Para Cardozo, as decisões recentes que geraram desentendimentos internos exigem prudência, mas também uma atuação firme para garantir a apuração de fatos sem cair na “armadilha” da disputa eleitoral ou da fulanização de acusações.

Uma saída institucional: sindicância para apurar fatos, não nomes

Diante da expectativa sobre o posicionamento do plenário do Supremo, o ex-ministro criticou aspectos técnicos da decisão do ministro André Mendonça, ressaltando que cautelares solicitadas por partidos políticos e o afastamento de dirigentes da Polícia Federal com base em relatórios de inteligência não possuem fundamentação jurídica sólida.

“Relatório de inteligência não é investigação aberta. Tratar um documento de inteligência como se fosse uma apuração criminal contra autoridades é uma ilação desconectada da realidade jurídica,” explicou Cardozo.

Como solução para conter o desgaste e preservar a autoridade da instituição, Cardozo sugeriu que a Presidência do STF proponha a abertura de uma sindicância investigativa ampla.

Proposta de Sindicância Objetivo Foco em fatos, não em pessoas Investigar todas as denúncias e suspeitas de irregularidades de forma imparcial. Garantia de sigilo e rigor Evitar o uso político das apurações por grupos interessados no desgaste do Judiciário. Descentralização de relatorias Transfere relatorias de casos sensíveis para a Presidência ou redistribuição, buscando serenidade.

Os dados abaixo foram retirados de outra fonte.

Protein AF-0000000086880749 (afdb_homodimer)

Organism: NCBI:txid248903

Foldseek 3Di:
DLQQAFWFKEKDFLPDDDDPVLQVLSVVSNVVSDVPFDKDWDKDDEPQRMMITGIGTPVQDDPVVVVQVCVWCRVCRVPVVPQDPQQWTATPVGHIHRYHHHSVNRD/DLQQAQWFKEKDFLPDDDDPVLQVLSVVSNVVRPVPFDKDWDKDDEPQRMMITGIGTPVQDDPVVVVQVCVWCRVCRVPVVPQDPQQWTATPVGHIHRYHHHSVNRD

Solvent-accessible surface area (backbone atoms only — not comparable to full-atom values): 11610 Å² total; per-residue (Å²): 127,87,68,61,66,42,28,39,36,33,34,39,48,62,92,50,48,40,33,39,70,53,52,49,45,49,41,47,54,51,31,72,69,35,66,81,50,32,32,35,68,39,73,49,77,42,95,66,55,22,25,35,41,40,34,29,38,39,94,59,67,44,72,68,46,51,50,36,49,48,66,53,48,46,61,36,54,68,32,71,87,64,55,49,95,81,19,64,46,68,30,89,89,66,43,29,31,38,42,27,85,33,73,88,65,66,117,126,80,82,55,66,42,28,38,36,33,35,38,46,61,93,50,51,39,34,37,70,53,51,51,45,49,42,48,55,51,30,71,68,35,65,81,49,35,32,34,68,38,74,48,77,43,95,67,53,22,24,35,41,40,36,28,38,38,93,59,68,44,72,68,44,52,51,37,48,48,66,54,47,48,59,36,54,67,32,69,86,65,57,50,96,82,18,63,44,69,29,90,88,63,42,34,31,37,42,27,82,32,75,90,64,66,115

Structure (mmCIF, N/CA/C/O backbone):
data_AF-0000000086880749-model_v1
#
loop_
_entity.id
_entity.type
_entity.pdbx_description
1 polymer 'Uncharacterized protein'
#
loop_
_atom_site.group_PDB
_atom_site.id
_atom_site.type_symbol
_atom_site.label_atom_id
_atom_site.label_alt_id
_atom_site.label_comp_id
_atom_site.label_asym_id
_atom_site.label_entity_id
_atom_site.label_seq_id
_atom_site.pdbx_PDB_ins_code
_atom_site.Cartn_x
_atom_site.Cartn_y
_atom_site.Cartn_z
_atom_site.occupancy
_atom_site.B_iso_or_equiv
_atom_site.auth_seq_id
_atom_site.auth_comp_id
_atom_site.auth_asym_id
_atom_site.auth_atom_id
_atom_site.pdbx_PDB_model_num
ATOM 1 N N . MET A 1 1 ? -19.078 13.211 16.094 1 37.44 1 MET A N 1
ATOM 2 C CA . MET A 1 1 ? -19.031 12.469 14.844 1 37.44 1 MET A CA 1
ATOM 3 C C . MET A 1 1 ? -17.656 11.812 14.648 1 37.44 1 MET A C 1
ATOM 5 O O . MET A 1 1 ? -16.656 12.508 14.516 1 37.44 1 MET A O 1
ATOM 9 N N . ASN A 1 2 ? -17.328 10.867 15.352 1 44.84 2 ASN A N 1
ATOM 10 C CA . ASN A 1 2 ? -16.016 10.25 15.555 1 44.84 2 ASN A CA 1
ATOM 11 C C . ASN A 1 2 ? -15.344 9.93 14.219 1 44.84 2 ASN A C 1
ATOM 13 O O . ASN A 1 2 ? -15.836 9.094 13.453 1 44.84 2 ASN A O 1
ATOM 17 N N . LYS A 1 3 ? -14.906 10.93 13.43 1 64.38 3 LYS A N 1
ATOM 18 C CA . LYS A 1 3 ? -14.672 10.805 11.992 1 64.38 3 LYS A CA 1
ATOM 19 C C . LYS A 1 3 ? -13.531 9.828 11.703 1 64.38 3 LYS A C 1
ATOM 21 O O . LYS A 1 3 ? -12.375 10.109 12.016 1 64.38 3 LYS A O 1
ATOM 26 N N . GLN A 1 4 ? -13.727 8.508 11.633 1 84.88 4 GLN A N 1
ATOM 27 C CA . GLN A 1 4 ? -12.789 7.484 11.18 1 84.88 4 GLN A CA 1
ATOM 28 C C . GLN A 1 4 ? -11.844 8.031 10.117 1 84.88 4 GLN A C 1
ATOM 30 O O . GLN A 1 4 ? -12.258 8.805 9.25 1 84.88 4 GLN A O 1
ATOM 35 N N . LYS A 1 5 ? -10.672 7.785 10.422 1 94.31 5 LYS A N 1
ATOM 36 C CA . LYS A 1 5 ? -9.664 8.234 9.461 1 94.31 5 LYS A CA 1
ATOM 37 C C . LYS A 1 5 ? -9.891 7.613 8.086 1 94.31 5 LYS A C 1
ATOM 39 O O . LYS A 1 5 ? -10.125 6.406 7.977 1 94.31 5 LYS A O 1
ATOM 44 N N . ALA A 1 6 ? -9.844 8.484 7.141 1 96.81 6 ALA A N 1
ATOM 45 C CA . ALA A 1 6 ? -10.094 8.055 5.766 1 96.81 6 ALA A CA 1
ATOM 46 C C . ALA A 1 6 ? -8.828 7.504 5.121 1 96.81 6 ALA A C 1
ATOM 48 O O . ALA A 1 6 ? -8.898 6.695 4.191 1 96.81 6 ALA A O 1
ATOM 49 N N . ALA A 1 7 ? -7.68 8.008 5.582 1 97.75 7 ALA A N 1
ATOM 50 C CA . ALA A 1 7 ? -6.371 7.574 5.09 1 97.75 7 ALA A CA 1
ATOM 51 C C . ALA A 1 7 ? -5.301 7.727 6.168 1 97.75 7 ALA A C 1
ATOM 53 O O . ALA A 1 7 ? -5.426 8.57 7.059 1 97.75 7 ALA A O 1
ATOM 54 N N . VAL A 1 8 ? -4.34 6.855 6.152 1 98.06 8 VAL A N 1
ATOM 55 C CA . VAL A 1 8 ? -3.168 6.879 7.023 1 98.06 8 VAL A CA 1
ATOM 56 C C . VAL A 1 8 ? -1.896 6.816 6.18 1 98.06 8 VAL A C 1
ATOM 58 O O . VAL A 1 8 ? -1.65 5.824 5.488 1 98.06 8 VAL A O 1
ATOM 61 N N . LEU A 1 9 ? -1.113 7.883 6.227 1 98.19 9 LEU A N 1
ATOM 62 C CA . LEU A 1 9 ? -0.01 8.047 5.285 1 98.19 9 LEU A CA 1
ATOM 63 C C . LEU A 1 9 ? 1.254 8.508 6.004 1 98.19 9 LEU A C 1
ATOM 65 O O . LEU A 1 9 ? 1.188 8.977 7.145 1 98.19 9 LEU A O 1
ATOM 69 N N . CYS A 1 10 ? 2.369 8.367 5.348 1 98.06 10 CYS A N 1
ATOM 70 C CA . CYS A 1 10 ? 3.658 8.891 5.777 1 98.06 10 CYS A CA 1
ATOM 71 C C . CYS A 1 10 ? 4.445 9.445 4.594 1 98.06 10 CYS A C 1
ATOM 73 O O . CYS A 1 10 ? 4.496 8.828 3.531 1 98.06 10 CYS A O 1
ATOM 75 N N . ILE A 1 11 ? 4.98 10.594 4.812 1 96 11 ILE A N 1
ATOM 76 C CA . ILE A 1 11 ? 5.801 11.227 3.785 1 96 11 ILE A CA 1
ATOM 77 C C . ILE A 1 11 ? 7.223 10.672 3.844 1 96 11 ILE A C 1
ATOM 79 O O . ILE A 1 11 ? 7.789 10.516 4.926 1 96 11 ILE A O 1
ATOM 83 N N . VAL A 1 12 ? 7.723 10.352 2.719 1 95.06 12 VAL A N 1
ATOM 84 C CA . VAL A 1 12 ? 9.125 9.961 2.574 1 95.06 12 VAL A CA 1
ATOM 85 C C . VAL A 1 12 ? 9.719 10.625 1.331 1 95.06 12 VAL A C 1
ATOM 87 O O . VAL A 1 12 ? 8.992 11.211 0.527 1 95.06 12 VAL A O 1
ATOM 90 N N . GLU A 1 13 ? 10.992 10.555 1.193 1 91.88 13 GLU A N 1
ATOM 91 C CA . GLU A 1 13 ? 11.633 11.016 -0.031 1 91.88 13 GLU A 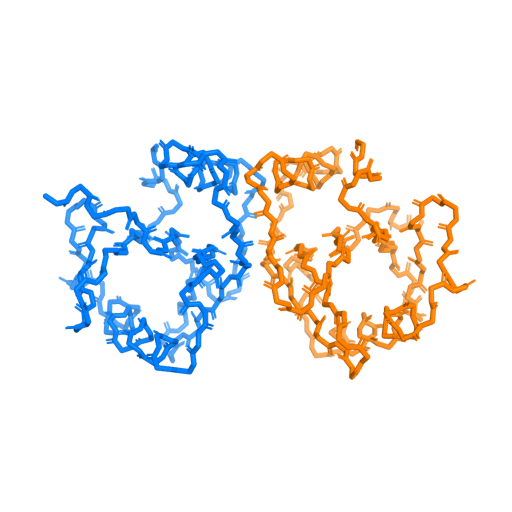CA 1
ATOM 92 C C . GLU A 1 13 ? 11.32 10.094 -1.204 1 91.88 13 GLU A C 1
ATOM 94 O O . GLU A 1 13 ? 11.094 8.898 -1.015 1 91.88 13 GLU A O 1
ATOM 99 N N . VAL A 1 14 ? 11.273 10.508 -2.416 1 86.56 14 VAL A N 1
ATOM 100 C CA . VAL A 1 14 ? 10.82 9.812 -3.613 1 86.56 14 VAL A CA 1
ATOM 101 C C . VAL A 1 14 ? 11.641 8.539 -3.816 1 86.56 14 VAL A C 1
ATOM 103 O O . VAL A 1 14 ? 11.133 7.535 -4.316 1 86.56 14 VAL A O 1
ATOM 106 N N . ASP A 1 15 ? 12.883 8.547 -3.414 1 89 15 ASP A N 1
ATOM 107 C CA . ASP A 1 15 ? 13.727 7.379 -3.635 1 89 15 ASP A CA 1
ATOM 108 C C . ASP A 1 15 ? 13.734 6.469 -2.41 1 89 15 ASP A C 1
ATOM 110 O O . ASP A 1 15 ? 14.469 5.48 -2.369 1 89 15 ASP A O 1
ATOM 114 N N . GLU A 1 16 ? 12.781 6.785 -1.521 1 93.12 16 GLU A N 1
ATOM 115 C CA . GLU A 1 16 ? 12.742 5.992 -0.294 1 93.12 16 GLU A CA 1
ATOM 116 C C . GLU A 1 16 ? 11.43 5.223 -0.169 1 93.12 16 GLU A C 1
ATOM 118 O O . GLU A 1 16 ? 10.438 5.574 -0.804 1 93.12 16 GLU A O 1
ATOM 123 N N . GLY A 1 17 ? 11.516 4.102 0.494 1 96.06 17 GLY A N 1
ATOM 124 C CA . GLY A 1 17 ? 10.352 3.346 0.95 1 96.06 17 GLY A CA 1
ATOM 125 C C . GLY A 1 17 ? 10.188 3.367 2.457 1 96.06 17 GLY A C 1
ATOM 126 O O . GLY A 1 17 ? 10.711 4.254 3.135 1 96.06 17 GLY A O 1
ATOM 127 N N . LEU A 1 18 ? 9.359 2.527 2.887 1 97.88 18 LEU A N 1
ATOM 128 C CA . LEU A 1 18 ? 9.133 2.357 4.32 1 97.88 18 LEU A CA 1
ATOM 129 C C . LEU A 1 18 ? 9.617 0.988 4.785 1 97.88 18 LEU A C 1
ATOM 131 O O . LEU A 1 18 ? 9.477 -0.003 4.062 1 97.88 18 LEU A O 1
ATOM 135 N N . LEU A 1 19 ? 10.141 0.973 5.965 1 97.44 19 LEU A N 1
ATOM 136 C CA . LEU A 1 19 ? 10.516 -0.292 6.586 1 97.44 19 LEU A CA 1
ATOM 137 C C . LEU A 1 19 ? 9.281 -1.047 7.07 1 97.44 19 LEU A C 1
ATOM 139 O O . LEU A 1 19 ? 8.242 -0.44 7.336 1 97.44 19 LEU A O 1
ATOM 143 N N . PRO A 1 20 ? 9.406 -2.381 7.195 1 97.12 20 PRO A N 1
ATOM 144 C CA . PRO A 1 20 ? 8.281 -3.15 7.738 1 97.12 20 PRO A CA 1
ATOM 145 C C . PRO A 1 20 ? 7.758 -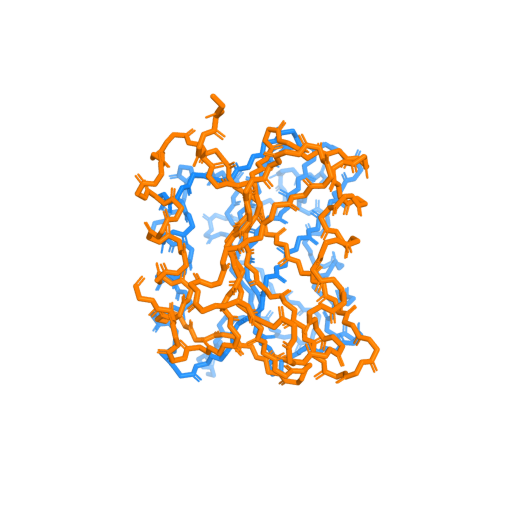2.582 9.055 1 97.12 20 PRO A C 1
ATOM 147 O O . PRO A 1 20 ? 6.543 -2.482 9.25 1 97.12 20 PRO A O 1
ATOM 150 N N . SER A 1 21 ? 8.688 -2.135 9.906 1 96.81 21 SER A N 1
ATOM 151 C CA . SER A 1 21 ? 8.266 -1.599 11.195 1 96.81 21 SER A CA 1
ATOM 152 C C . SER A 1 21 ? 7.402 -0.356 11.023 1 96.81 21 SER A C 1
ATOM 154 O O . SER A 1 21 ? 6.473 -0.128 11.797 1 96.81 21 SER A O 1
ATOM 156 N N . HIS A 1 22 ? 7.699 0.449 10.008 1 97.69 22 HIS A N 1
ATOM 157 C CA . HIS A 1 22 ? 6.902 1.638 9.734 1 97.69 22 HIS A CA 1
ATOM 158 C C . HIS A 1 22 ? 5.523 1.264 9.195 1 97.69 22 HIS A C 1
ATOM 160 O O . HIS A 1 22 ? 4.516 1.835 9.609 1 97.69 22 HIS A O 1
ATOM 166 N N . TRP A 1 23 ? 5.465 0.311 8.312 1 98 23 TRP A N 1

O projeto autoritário e a descredibilização das instituições

Ao analisar a dimensão política do conflito, o jurista alertou que o fortalecimento de ataques ao STF atende aos interesses da extrema-direita. Na visão de Cardozo, desgastar a imagem dos ministros e colocar em dúvida a atuação do tribunal no combate aos atos golpistas de 8 de janeiro é uma tática para criar o caos e justificar saídas autoritárias.

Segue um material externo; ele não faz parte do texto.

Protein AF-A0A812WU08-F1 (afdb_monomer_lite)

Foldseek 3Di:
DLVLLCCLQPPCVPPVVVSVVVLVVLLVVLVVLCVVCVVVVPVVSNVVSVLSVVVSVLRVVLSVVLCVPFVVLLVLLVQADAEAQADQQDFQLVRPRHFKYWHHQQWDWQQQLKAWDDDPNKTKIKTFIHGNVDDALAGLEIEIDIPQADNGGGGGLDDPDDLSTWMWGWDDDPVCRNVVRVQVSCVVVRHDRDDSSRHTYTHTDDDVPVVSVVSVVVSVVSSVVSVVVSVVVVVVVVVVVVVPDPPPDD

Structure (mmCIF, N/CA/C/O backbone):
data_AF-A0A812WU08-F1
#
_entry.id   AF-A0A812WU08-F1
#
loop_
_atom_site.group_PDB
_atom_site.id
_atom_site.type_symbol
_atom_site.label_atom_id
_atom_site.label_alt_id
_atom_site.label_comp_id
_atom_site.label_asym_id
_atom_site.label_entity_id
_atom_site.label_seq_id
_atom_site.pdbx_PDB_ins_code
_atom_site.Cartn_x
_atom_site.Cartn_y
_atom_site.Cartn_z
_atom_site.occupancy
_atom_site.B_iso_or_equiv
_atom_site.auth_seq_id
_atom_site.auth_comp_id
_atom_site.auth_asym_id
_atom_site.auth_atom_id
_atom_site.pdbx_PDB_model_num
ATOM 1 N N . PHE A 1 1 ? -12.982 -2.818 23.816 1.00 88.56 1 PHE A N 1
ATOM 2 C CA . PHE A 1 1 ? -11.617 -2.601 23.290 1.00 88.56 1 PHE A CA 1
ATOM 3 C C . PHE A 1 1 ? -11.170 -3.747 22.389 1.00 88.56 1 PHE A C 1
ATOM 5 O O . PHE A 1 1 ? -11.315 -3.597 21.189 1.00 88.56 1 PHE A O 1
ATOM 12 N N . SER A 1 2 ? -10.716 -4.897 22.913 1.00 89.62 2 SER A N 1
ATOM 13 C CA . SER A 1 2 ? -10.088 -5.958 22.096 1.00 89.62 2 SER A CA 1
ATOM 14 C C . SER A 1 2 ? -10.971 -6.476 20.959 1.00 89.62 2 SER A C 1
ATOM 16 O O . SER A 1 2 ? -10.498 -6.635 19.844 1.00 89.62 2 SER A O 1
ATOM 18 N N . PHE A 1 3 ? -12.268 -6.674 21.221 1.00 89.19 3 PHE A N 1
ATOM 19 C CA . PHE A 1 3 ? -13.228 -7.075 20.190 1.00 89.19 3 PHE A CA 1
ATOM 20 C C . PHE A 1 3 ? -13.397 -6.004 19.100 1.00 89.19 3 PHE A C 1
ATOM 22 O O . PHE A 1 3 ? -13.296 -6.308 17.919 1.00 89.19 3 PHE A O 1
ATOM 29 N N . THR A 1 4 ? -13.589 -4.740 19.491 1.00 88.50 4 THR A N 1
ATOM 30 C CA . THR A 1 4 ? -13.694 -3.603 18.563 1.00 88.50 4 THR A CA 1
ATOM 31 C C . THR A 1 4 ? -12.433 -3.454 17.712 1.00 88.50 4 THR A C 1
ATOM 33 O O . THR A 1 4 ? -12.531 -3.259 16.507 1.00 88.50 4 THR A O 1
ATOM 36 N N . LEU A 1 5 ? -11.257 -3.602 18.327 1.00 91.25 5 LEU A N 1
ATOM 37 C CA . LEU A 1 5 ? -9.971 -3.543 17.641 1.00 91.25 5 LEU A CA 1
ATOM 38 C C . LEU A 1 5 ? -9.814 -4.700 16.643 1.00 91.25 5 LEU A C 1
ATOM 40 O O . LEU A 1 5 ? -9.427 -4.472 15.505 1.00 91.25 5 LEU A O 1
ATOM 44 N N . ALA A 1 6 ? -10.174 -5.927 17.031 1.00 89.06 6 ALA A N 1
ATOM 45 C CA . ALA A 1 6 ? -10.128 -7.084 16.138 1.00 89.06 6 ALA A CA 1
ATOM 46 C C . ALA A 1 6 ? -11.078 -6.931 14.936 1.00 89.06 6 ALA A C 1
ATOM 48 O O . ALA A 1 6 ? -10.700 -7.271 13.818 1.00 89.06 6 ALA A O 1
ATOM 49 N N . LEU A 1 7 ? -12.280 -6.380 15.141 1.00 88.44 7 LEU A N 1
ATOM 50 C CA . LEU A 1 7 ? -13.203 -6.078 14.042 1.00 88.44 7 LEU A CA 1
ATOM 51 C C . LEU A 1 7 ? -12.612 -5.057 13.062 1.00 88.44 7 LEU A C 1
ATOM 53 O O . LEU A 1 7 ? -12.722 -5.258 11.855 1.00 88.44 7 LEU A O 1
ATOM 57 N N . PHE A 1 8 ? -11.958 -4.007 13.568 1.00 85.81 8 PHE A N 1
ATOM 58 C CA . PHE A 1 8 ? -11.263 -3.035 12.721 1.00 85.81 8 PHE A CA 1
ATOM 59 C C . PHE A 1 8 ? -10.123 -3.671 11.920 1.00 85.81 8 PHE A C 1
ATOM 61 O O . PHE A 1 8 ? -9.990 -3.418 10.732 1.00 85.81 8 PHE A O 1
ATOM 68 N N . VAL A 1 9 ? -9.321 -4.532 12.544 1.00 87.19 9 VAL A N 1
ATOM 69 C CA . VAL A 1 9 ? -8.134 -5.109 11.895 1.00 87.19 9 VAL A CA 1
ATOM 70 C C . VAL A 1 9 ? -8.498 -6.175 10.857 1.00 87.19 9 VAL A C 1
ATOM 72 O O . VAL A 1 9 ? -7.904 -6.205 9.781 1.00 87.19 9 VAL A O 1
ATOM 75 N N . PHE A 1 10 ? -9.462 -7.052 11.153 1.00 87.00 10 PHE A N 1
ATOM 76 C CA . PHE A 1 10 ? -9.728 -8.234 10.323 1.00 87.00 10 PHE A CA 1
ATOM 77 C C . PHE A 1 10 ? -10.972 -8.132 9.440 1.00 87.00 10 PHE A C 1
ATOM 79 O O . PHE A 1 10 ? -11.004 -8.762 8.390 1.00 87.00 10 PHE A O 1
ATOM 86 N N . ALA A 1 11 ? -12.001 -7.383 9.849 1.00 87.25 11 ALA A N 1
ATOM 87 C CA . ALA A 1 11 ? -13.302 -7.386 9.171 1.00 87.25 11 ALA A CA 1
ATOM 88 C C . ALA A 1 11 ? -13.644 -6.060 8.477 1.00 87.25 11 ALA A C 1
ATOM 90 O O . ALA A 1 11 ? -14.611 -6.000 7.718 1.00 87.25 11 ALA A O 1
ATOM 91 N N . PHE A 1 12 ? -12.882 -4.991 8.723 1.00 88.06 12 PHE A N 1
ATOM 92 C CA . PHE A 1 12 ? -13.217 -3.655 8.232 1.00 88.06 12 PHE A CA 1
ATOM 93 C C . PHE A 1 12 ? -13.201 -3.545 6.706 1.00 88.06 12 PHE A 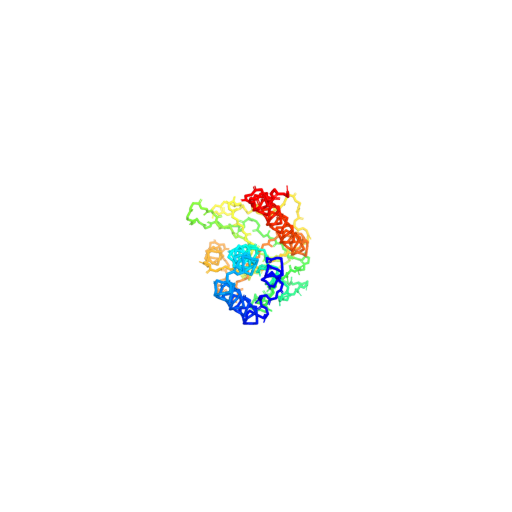C 1
ATOM 95 O O . PHE A 1 12 ? -14.103 -2.930 6.140 1.00 88.06 12 PHE A O 1
ATOM 102 N N . LYS A 1 13 ? -12.230 -4.187 6.041 1.00 86.88 13 LYS A N 1
ATOM 103 C CA . LYS A 1 13 ? -12.066 -4.089 4.584 1.00 86.88 13 LYS A CA 1
ATOM 104 C C . LYS A 1 13 ? -13.251 -4.672 3.814 1.00 86.88 13 LYS A C 1
ATOM 106 O O . LYS A 1 13 ? -13.716 -4.064 2.856 1.00 86.88 13 LYS A O 1
ATOM 111 N N . GLU A 1 14 ? -13.758 -5.822 4.254 1.00 87.25 14 GLU A N 1
ATOM 112 C CA . GLU A 1 14 ? -14.867 -6.523 3.594 1.00 87.25 14 GLU A CA 1
ATOM 113 C C . GLU A 1 14 ? -16.242 -6.074 4.110 1.00 87.25 14 GLU A C 1
ATOM 115 O O . GLU A 1 14 ? -17.196 -5.959 3.342 1.00 87.25 14 GLU A O 1
ATOM 120 N N . PHE A 1 15 ? -16.357 -5.784 5.411 1.00 90.75 15 PHE A N 1
ATOM 121 C CA . PHE A 1 15 ? -17.636 -5.577 6.097 1.00 90.75 15 PHE A CA 1
ATOM 122 C C . PHE A 1 15 ? -17.711 -4.247 6.858 1.00 90.75 15 PHE A C 1
ATOM 124 O O . PHE A 1 15 ? -18.364 -4.161 7.902 1.00 90.75 15 PHE A O 1
ATOM 131 N N . GLY A 1 16 ? -17.089 -3.182 6.343 1.00 89.38 16 GLY A N 1
ATOM 132 C CA . GLY A 1 16 ? -17.000 -1.882 7.022 1.00 89.38 16 GLY A CA 1
ATOM 133 C C . GLY A 1 16 ? -18.341 -1.340 7.542 1.00 89.38 16 GLY A C 1
ATOM 134 O O . GLY A 1 16 ? -18.418 -0.863 8.674 1.00 89.38 16 GLY A O 1
ATOM 135 N N . ALA A 1 17 ? -19.431 -1.492 6.780 1.00 91.56 17 ALA A N 1
ATOM 136 C CA . ALA A 1 17 ? -20.771 -1.077 7.212 1.00 91.56 17 ALA A CA 1
ATOM 137 C C . ALA A 1 17 ? -21.277 -1.850 8.446 1.00 91.56 17 ALA A C 1
ATOM 139 O O . ALA A 1 17 ? -21.871 -1.256 9.348 1.00 91.56 17 ALA A O 1
ATOM 140 N N . LEU A 1 18 ? -21.014 -3.161 8.519 1.00 91.56 18 LEU A N 1
ATOM 141 C CA . LEU A 1 18 ? -21.367 -3.979 9.683 1.00 91.56 18 LEU A CA 1
ATOM 142 C C . LEU A 1 18 ? -20.506 -3.614 10.893 1.00 91.56 18 LEU A C 1
ATOM 144 O O . LEU A 1 18 ? -21.031 -3.530 12.001 1.00 91.56 18 LEU A O 1
ATOM 148 N N . VAL A 1 19 ? -19.212 -3.343 10.692 1.00 92.19 19 VAL A N 1
ATOM 149 C CA . VAL A 1 19 ? -18.303 -2.917 11.770 1.00 92.19 19 VAL A CA 1
ATOM 150 C C . VAL A 1 19 ? -18.769 -1.589 12.373 1.00 92.19 19 VAL A C 1
ATOM 152 O O . VAL A 1 19 ? -18.947 -1.501 13.589 1.00 92.19 19 VAL A O 1
ATOM 155 N N . TRP A 1 20 ? -19.069 -0.586 11.542 1.00 92.88 20 TRP A N 1
ATOM 156 C CA . TRP A 1 20 ? -19.625 0.687 12.012 1.00 92.88 20 TRP A CA 1
ATOM 157 C C . TRP A 1 20 ? -20.994 0.525 12.676 1.00 92.88 20 TRP A C 1
ATOM 159 O O . TRP A 1 20 ? -21.238 1.139 13.715 1.00 92.88 20 TRP A O 1
ATOM 169 N N . GLY A 1 21 ? -21.864 -0.337 12.139 1.00 94.12 21 GLY A N 1
ATOM 170 C CA . GLY A 1 21 ? -23.154 -0.664 12.751 1.00 94.12 21 GLY A CA 1
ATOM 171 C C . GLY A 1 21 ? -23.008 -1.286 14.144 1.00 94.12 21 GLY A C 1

“O projeto autoritário que quer se afirmar no país precisa desacreditar o Supremo. Uma coisa é a instituição; outra, pessoas que possam ter cometido erros. Não se pode destruir a legitimidade da Suprema Corte, que teve papel fundamental na defesa do Estado Democrático de Direito,” enfatizou.

Reformas necessárias: Corte Constitucional e Código de Ética

Além de apontar caminhos para a crise imediata, Zé Eduardo Cardozo defendeu a necessidade de realizar reformas estruturais no Poder Judiciário brasileiro. Entre as propostas destacadas durante a entrevista estão:

  1. Transformação em Corte Constitucional: Reformular o STF nos moldes de tribunais constitucionais europeus, retirando da Corte a competência para julgar processos penais originários (foro privilegiado) e focando na interpretação da Carta Magna.
  2. Mandatos para ministros: Substituir o modelo atual de vitaliciedade por mandatos por tempo determinado, garantindo renovação de visões jurídicas e alinhamento com os novos tempos históricos.
  3. Código de Ética da Magistratura: Regulamentar com clareza os limites éticos de atuação dos magistrados, separando transgressões morais e disciplinares de ilícitos penais.

Unidade das forças democráticas

Cardozo concluiu chamando a atenção para a responsabilidade dos atores políticos e do governo. Segundo ele, o momento exige maturidade e união do campo democrático para desarmar “armadilhas” políticas e impedir que discursos extremistas retrocedam as conquistas civilitatórias do país.